Peer Help Groups: Dieting and Compulsive Eating

Wednesday, April 18, 2007

Dieting and Compulsive Eating

I was watching a show yesterday on the psychology of dieting. Individuals were brought into a lab and told that they were there to taste test some new foods. They were first given a very large, high-calorie shake which should have filled them up. Then three plates of cookies were placed in front of them and they were told to try one of each. They could try more if they wanted, but they only needed to try one. The individuals that were supposedly dieting ate a lot more cookies than those that weren't. The reasoning given was what the psychologist on the show called the "What the hell" effect and what we call on our websites the "What the heck" effect. Basically, you've already messed up your goals, so why not mess them up big time and just write this day off as a failure. You'll start again tomorrow with a clean slate. After the dieters had already consumed a shake that broke their dieting goals and the cookies were placed in front of them, there was no motivation to stay on a diet. The non-dieters, who ate less cookies, simply said, "I didn't need any more cookies." Another reason a dieter might have binged was that they knew they were going back on the diet the next day and this was their one chance to fill up.
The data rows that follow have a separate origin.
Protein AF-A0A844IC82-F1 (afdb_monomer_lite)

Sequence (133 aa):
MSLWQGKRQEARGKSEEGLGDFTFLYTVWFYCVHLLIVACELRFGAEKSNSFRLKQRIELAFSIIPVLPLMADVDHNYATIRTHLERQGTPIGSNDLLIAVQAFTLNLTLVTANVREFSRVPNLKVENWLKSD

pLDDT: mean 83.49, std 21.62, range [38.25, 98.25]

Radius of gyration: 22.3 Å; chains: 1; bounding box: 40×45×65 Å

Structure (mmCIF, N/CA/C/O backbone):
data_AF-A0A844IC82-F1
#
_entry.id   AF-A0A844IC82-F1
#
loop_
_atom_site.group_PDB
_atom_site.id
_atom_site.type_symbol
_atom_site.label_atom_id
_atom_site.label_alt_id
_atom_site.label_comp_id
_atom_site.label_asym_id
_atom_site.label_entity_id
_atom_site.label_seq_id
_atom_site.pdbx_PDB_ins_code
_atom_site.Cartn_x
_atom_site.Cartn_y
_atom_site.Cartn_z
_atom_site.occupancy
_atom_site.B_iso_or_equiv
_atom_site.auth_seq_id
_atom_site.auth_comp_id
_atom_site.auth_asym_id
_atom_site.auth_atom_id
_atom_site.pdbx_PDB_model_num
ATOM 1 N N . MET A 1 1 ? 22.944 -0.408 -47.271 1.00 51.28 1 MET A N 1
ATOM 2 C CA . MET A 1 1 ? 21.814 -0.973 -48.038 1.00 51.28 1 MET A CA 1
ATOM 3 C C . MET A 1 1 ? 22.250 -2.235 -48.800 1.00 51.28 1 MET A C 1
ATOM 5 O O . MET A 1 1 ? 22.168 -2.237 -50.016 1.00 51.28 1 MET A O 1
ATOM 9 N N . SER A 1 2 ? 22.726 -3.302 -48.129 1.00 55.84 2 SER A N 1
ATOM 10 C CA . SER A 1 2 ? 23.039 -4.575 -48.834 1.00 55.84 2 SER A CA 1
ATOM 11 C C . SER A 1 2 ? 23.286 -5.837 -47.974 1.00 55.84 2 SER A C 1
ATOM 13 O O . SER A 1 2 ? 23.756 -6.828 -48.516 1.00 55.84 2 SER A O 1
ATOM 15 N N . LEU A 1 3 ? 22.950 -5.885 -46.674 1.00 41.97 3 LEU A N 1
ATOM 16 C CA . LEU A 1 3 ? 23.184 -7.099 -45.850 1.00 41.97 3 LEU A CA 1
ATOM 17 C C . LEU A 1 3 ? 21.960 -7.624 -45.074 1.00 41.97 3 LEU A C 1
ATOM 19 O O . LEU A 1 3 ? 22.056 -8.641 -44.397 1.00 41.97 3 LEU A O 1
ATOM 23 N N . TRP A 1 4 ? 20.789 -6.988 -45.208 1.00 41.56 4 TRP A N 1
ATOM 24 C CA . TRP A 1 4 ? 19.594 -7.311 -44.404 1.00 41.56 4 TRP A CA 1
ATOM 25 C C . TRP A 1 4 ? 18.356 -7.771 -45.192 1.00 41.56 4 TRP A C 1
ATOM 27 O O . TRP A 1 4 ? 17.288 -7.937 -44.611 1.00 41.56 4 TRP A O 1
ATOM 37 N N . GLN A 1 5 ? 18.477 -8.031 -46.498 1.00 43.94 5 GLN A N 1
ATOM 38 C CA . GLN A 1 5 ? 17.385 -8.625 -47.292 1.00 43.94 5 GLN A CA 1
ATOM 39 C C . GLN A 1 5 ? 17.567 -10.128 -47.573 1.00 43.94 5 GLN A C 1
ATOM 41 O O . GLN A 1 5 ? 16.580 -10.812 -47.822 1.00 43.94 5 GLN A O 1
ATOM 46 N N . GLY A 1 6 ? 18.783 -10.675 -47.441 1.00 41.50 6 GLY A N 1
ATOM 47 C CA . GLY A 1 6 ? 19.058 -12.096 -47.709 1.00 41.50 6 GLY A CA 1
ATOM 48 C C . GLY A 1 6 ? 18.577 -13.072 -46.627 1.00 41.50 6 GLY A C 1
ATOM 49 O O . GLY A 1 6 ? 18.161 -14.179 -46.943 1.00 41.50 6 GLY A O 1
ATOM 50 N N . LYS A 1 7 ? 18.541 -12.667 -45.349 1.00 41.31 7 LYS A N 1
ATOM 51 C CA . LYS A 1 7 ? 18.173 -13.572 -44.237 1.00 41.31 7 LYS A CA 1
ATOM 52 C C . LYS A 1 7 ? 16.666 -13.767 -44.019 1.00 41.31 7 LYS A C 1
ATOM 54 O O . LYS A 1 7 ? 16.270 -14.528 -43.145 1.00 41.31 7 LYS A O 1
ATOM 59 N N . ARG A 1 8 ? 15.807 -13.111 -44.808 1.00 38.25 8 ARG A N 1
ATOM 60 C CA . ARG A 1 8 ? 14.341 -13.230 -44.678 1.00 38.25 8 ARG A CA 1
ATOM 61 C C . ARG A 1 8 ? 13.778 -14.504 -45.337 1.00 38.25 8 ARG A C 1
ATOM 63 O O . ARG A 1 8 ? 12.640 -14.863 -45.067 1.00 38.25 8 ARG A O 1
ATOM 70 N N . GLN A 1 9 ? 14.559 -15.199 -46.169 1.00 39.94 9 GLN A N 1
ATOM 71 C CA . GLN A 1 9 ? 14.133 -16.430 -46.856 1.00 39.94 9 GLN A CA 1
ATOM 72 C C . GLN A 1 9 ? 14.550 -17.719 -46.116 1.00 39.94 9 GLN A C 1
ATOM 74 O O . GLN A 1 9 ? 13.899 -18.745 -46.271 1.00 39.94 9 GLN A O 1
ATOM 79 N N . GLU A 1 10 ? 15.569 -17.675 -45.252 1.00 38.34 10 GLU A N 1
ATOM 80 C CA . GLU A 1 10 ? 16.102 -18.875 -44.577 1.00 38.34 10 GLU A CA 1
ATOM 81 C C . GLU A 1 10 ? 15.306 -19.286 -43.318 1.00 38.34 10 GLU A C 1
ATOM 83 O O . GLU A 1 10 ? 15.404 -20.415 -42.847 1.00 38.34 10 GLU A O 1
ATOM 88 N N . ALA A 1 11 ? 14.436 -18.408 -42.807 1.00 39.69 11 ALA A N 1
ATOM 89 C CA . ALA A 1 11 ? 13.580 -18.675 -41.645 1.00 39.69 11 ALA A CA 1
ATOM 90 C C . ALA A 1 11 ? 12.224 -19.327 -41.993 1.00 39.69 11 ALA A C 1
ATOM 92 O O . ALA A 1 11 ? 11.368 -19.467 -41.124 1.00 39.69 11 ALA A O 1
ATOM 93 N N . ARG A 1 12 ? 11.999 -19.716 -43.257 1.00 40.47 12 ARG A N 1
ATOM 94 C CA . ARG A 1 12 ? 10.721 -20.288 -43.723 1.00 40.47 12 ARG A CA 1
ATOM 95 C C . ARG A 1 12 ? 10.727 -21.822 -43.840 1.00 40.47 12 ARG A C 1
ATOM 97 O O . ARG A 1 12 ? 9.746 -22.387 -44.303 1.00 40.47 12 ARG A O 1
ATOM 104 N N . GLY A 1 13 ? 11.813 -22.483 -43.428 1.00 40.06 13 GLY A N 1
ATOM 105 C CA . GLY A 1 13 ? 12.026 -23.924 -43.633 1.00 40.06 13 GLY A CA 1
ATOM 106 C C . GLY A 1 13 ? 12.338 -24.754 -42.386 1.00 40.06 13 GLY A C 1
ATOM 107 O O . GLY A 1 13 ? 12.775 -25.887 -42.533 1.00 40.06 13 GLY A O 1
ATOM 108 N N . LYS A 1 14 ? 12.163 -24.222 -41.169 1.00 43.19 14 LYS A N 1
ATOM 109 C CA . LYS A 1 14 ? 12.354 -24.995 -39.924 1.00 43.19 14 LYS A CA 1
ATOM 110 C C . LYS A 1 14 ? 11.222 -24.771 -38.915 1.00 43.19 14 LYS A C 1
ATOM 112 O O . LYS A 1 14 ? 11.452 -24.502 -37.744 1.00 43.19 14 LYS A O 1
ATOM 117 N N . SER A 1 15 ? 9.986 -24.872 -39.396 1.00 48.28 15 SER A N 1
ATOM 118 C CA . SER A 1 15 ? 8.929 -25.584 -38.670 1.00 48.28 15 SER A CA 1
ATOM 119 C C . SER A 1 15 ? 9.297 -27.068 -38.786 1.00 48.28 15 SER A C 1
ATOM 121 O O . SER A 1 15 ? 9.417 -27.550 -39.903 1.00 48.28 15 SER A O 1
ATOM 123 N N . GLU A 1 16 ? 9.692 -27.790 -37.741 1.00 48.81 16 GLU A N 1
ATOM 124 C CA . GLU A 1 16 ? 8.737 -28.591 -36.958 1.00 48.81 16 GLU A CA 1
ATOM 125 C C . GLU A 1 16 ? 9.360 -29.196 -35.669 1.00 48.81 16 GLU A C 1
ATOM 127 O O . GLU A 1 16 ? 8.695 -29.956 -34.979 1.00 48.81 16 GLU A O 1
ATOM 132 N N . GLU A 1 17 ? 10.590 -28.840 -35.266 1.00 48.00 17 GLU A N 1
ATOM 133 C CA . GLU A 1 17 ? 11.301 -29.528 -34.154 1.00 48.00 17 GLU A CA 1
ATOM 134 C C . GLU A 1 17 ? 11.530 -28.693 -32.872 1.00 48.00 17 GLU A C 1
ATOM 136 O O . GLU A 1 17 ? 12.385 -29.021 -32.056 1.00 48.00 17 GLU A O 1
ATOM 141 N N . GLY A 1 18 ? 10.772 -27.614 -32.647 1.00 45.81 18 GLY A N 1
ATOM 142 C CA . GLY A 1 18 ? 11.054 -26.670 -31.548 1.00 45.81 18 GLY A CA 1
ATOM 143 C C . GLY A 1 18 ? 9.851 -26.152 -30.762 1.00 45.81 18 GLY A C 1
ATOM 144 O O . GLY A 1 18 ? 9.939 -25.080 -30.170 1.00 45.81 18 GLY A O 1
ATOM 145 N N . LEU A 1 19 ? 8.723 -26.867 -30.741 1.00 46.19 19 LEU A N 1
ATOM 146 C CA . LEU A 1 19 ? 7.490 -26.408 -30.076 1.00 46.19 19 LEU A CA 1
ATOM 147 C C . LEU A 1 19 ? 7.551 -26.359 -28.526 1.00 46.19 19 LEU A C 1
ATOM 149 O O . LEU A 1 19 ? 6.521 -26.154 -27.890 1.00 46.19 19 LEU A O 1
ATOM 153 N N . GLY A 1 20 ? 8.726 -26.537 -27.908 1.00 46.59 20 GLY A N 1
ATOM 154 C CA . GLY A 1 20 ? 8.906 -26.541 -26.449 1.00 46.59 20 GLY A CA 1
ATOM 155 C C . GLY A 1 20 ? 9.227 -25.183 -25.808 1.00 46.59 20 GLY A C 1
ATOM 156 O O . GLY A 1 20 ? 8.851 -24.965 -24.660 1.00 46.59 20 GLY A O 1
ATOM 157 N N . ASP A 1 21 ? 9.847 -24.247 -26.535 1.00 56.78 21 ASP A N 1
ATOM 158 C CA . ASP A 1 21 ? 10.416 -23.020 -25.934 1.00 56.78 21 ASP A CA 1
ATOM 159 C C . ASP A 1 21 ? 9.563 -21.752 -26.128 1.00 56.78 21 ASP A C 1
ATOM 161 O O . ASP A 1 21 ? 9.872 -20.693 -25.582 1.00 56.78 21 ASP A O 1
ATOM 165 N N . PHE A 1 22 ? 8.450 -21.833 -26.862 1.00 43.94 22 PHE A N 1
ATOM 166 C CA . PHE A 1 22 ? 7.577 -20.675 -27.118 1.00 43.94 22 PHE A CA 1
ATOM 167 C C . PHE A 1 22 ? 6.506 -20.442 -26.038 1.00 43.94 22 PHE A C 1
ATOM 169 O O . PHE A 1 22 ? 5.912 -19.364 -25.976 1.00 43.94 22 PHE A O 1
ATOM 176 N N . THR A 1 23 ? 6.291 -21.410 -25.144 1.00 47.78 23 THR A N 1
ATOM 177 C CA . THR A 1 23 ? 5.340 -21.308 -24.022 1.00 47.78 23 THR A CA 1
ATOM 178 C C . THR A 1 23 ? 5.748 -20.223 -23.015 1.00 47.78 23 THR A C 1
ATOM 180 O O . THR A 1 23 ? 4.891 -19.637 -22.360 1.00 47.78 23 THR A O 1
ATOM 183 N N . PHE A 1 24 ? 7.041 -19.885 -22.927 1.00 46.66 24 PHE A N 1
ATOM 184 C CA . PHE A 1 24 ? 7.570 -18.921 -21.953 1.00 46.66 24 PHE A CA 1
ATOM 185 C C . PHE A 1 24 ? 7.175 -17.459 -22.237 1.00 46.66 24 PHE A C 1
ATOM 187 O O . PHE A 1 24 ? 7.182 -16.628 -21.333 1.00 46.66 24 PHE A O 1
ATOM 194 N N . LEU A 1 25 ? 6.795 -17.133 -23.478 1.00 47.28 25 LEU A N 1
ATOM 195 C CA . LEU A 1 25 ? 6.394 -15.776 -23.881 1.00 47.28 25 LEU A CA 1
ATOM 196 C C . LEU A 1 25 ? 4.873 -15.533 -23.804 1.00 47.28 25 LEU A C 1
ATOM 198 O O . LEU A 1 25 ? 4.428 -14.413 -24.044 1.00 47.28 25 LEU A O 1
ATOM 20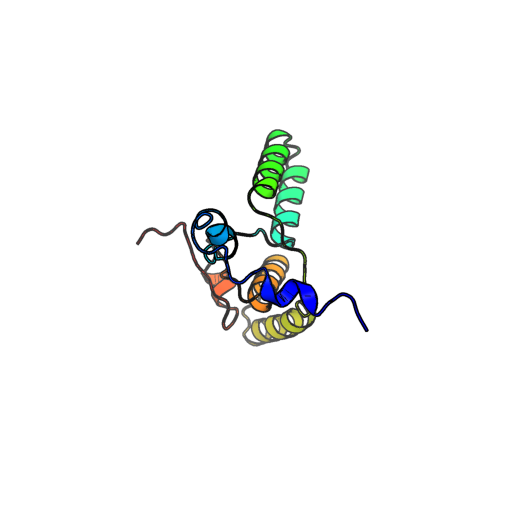2 N N . TYR A 1 26 ? 4.084 -16.548 -23.427 1.00 44.75 26 TYR A N 1
ATOM 203 C CA . TYR A 1 26 ? 2.617 -16.487 -23.323 1.00 44.75 26 TYR A CA 1
ATOM 204 C C . TYR A 1 26 ? 2.077 -16.668 -21.891 1.00 44.75 26 TYR A C 1
ATOM 206 O O . TYR A 1 26 ? 0.877 -16.872 -21.709 1.00 44.75 26 TYR A O 1
ATOM 214 N N . THR A 1 27 ? 2.917 -16.545 -20.857 1.00 41.44 27 THR A N 1
ATOM 215 C CA . THR A 1 27 ? 2.504 -16.597 -19.442 1.00 41.44 27 THR A CA 1
ATOM 216 C C . THR A 1 27 ? 1.809 -15.301 -19.006 1.00 41.44 27 THR A C 1
ATOM 218 O O . THR A 1 27 ? 2.286 -14.557 -18.152 1.00 41.44 27 THR A O 1
ATOM 221 N N . VAL A 1 28 ? 0.647 -14.990 -19.576 1.00 44.84 28 VAL A N 1
ATOM 222 C CA . VAL A 1 28 ? -0.340 -14.240 -18.792 1.00 44.84 28 VAL A CA 1
ATOM 223 C C . VAL A 1 28 ? -0.747 -15.181 -17.648 1.00 44.84 28 VAL A C 1
ATOM 225 O O . VAL A 1 28 ? -1.030 -16.339 -17.943 1.00 44.84 28 VAL A O 1
ATOM 228 N N . TRP A 1 29 ? -0.779 -14.692 -16.399 1.00 43.16 29 TRP A N 1
ATOM 229 C CA . TRP A 1 29 ? -1.689 -15.063 -15.285 1.00 43.16 29 TRP A CA 1
ATOM 230 C C . TRP A 1 29 ? -0.972 -15.051 -13.906 1.00 43.16 29 TRP A C 1
ATOM 232 O O . TRP A 1 29 ? -0.146 -15.905 -13.617 1.00 43.16 29 TRP A O 1
ATOM 242 N N . PHE A 1 30 ? -1.330 -14.089 -13.040 1.00 54.56 30 PHE A N 1
ATOM 243 C CA . PHE A 1 30 ? -0.992 -13.986 -11.600 1.00 54.56 30 PHE A CA 1
ATOM 244 C C . PHE A 1 30 ? 0.480 -13.779 -11.181 1.00 54.56 30 PHE A C 1
ATOM 246 O O . PHE A 1 30 ? 1.043 -14.580 -10.438 1.00 54.56 30 PHE A O 1
ATOM 253 N N . TYR A 1 31 ? 1.084 -12.636 -11.521 1.00 78.00 31 TYR A N 1
ATOM 254 C CA . TYR A 1 31 ? 2.238 -12.154 -10.748 1.00 78.00 31 TYR A CA 1
ATOM 255 C C . TYR A 1 31 ? 1.756 -11.278 -9.588 1.00 78.00 31 TYR A C 1
ATOM 257 O O . TYR A 1 31 ? 1.326 -10.142 -9.790 1.00 78.00 31 TYR A O 1
ATOM 265 N N . CYS A 1 32 ? 1.818 -11.810 -8.364 1.00 90.00 32 CYS A N 1
ATOM 266 C CA . CYS A 1 32 ? 1.727 -10.991 -7.158 1.00 90.00 32 CYS A CA 1
ATOM 267 C C . CYS A 1 32 ? 2.939 -10.058 -7.091 1.00 90.00 32 CYS A C 1
ATOM 269 O O . CYS A 1 32 ? 4.047 -10.431 -7.480 1.00 90.00 32 CYS A O 1
ATOM 271 N N . VAL A 1 33 ? 2.735 -8.863 -6.546 1.00 94.12 33 VAL A N 1
ATOM 272 C CA . VAL A 1 33 ? 3.802 -7.899 -6.268 1.00 94.12 33 VAL A CA 1
ATOM 273 C C . VAL A 1 33 ? 3.579 -7.278 -4.899 1.00 94.12 33 VAL A C 1
ATOM 275 O O . VAL A 1 33 ? 2.443 -7.118 -4.453 1.00 94.12 33 VAL A O 1
ATOM 278 N N . HIS A 1 34 ? 4.663 -6.893 -4.239 1.00 95.06 34 HIS A N 1
ATOM 279 C CA . HIS A 1 34 ? 4.593 -6.020 -3.077 1.00 95.06 34 HIS A CA 1
ATOM 280 C C . HIS A 1 34 ? 4.609 -4.569 -3.553 1.00 95.06 34 HIS A C 1
ATOM 282 O O . HIS A 1 34 ? 5.457 -4.190 -4.356 1.00 95.06 34 HIS A O 1
ATOM 288 N N . LEU A 1 35 ? 3.716 -3.727 -3.042 1.00 96.44 35 LEU A N 1
ATOM 289 C CA . LEU A 1 35 ? 3.821 -2.287 -3.277 1.00 96.44 35 LEU A CA 1
ATOM 290 C C . LEU A 1 35 ? 4.948 -1.703 -2.419 1.00 96.44 35 LEU A C 1
ATOM 292 O O . LEU A 1 35 ? 5.167 -2.147 -1.290 1.00 96.44 35 LEU A O 1
ATOM 296 N N . LEU A 1 36 ? 5.655 -0.696 -2.936 1.00 96.94 36 LEU A N 1
ATOM 297 C CA . LEU A 1 36 ? 6.801 -0.084 -2.253 1.00 96.94 36 LEU A CA 1
ATOM 298 C C . LEU A 1 36 ? 6.465 0.366 -0.827 1.00 96.94 36 LEU A C 1
ATOM 300 O O . LEU A 1 36 ? 7.243 0.123 0.091 1.00 96.94 36 LEU A O 1
ATOM 304 N N . ILE A 1 37 ? 5.294 0.974 -0.631 1.00 97.56 37 ILE A N 1
ATOM 305 C CA . ILE A 1 37 ? 4.862 1.448 0.690 1.00 97.56 37 ILE A CA 1
ATOM 306 C C . ILE A 1 37 ? 4.693 0.284 1.673 1.00 97.56 37 ILE A C 1
ATOM 308 O O . ILE A 1 37 ? 5.171 0.374 2.801 1.00 97.56 37 ILE A O 1
ATOM 312 N N . VAL A 1 38 ? 4.134 -0.846 1.228 1.00 97.19 38 VAL A N 1
ATOM 313 C CA . VAL A 1 38 ? 4.040 -2.068 2.046 1.00 97.19 38 VAL A CA 1
ATOM 314 C C . VAL A 1 38 ? 5.436 -2.580 2.404 1.00 97.19 38 VAL A C 1
ATOM 316 O O . VAL A 1 38 ? 5.693 -2.954 3.548 1.00 97.19 38 VAL A O 1
ATOM 319 N N . ALA A 1 39 ? 6.374 -2.558 1.453 1.00 97.56 39 ALA A N 1
ATOM 320 C CA . ALA A 1 39 ? 7.747 -2.971 1.723 1.00 97.56 39 ALA A CA 1
ATOM 321 C C . ALA A 1 39 ? 8.440 -2.065 2.757 1.00 97.56 39 ALA A C 1
ATOM 323 O O . ALA A 1 39 ? 9.157 -2.566 3.629 1.00 97.56 39 ALA A O 1
ATOM 324 N N . CYS A 1 40 ? 8.195 -0.751 2.701 1.00 97.75 40 CYS A N 1
ATOM 325 C CA . CYS A 1 40 ? 8.662 0.205 3.704 1.00 97.75 40 CYS A CA 1
ATOM 326 C C . CYS A 1 40 ? 8.109 -0.120 5.098 1.00 97.75 40 CYS A C 1
ATOM 328 O O . CYS A 1 40 ? 8.880 -0.172 6.056 1.00 97.75 40 CYS A O 1
ATOM 330 N N . GLU A 1 41 ? 6.806 -0.387 5.221 1.00 97.44 41 GLU A N 1
ATOM 331 C CA . GLU A 1 41 ? 6.179 -0.719 6.506 1.00 97.44 41 GLU A CA 1
ATOM 332 C C . GLU A 1 41 ? 6.706 -2.027 7.100 1.00 97.44 41 GLU A C 1
ATOM 334 O O . GLU A 1 41 ? 7.023 -2.082 8.292 1.00 97.44 41 GLU A O 1
ATOM 339 N N . LEU A 1 42 ? 6.872 -3.064 6.274 1.00 97.31 42 LEU A N 1
ATOM 340 C CA . LEU A 1 42 ? 7.417 -4.349 6.712 1.00 97.31 42 LEU A CA 1
ATOM 341 C C . LEU A 1 42 ? 8.855 -4.207 7.222 1.00 97.31 42 LEU A C 1
ATOM 343 O O . LEU A 1 42 ? 9.170 -4.679 8.318 1.00 97.31 42 LEU A O 1
ATOM 347 N N . ARG A 1 43 ? 9.725 -3.519 6.470 1.00 97.31 43 ARG A N 1
ATOM 348 C CA . ARG A 1 43 ? 11.115 -3.276 6.890 1.00 97.31 43 ARG A CA 1
ATOM 349 C C . ARG A 1 43 ? 11.182 -2.412 8.146 1.00 97.31 43 ARG A C 1
ATOM 351 O O . ARG A 1 43 ? 11.923 -2.752 9.064 1.00 97.31 43 ARG A O 1
ATOM 358 N N . PHE A 1 44 ? 10.366 -1.360 8.237 1.00 97.44 44 PHE A N 1
ATOM 359 C CA . PHE A 1 44 ? 10.267 -0.539 9.444 1.00 97.44 44 PHE A CA 1
ATOM 360 C C . PHE A 1 44 ? 9.838 -1.365 10.663 1.00 97.44 44 PHE A C 1
ATOM 362 O O . PHE A 1 44 ? 10.462 -1.274 11.719 1.00 97.44 44 PHE A O 1
ATOM 369 N N . GLY A 1 45 ? 8.814 -2.211 10.524 1.00 96.94 45 GLY A N 1
ATOM 370 C CA . GLY A 1 45 ? 8.366 -3.105 11.591 1.00 96.94 45 GLY A CA 1
ATOM 371 C C . GLY A 1 45 ? 9.460 -4.078 12.037 1.00 96.94 45 GLY A C 1
ATOM 372 O O . GLY A 1 45 ? 9.660 -4.287 13.236 1.00 96.94 45 GLY A O 1
ATOM 373 N N . ALA A 1 46 ? 10.222 -4.623 11.086 1.00 96.94 46 ALA A N 1
ATOM 374 C CA . ALA A 1 46 ? 11.346 -5.508 11.370 1.00 96.94 46 ALA A CA 1
ATOM 375 C C . ALA A 1 46 ? 12.468 -4.800 12.136 1.00 96.94 46 ALA A C 1
ATOM 377 O O . ALA A 1 46 ? 12.935 -5.329 13.148 1.00 96.94 46 ALA A O 1
ATOM 378 N N . GLU A 1 47 ? 12.852 -3.596 11.705 1.00 97.00 47 GLU A N 1
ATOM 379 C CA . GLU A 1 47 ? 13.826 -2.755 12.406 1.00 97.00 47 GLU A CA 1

However, I think that there is something the diet psychologists didn't take into consideration or at least mention in the program. There is a good chance that the type of person who eats until they are satisfied or the individual that binges causes them to need a diet or not and the reason that they binged on cookies is due to their personality and not the fact that they were dieting. Dieting may simply be another indicator of the type of personality they have. This has caused me to wonder if the users on our websites are not all of a similar personality. Are we attracting the users that binge and so require goal setting help? It would just be interesting to see the same individuals in the same program prior to their diets.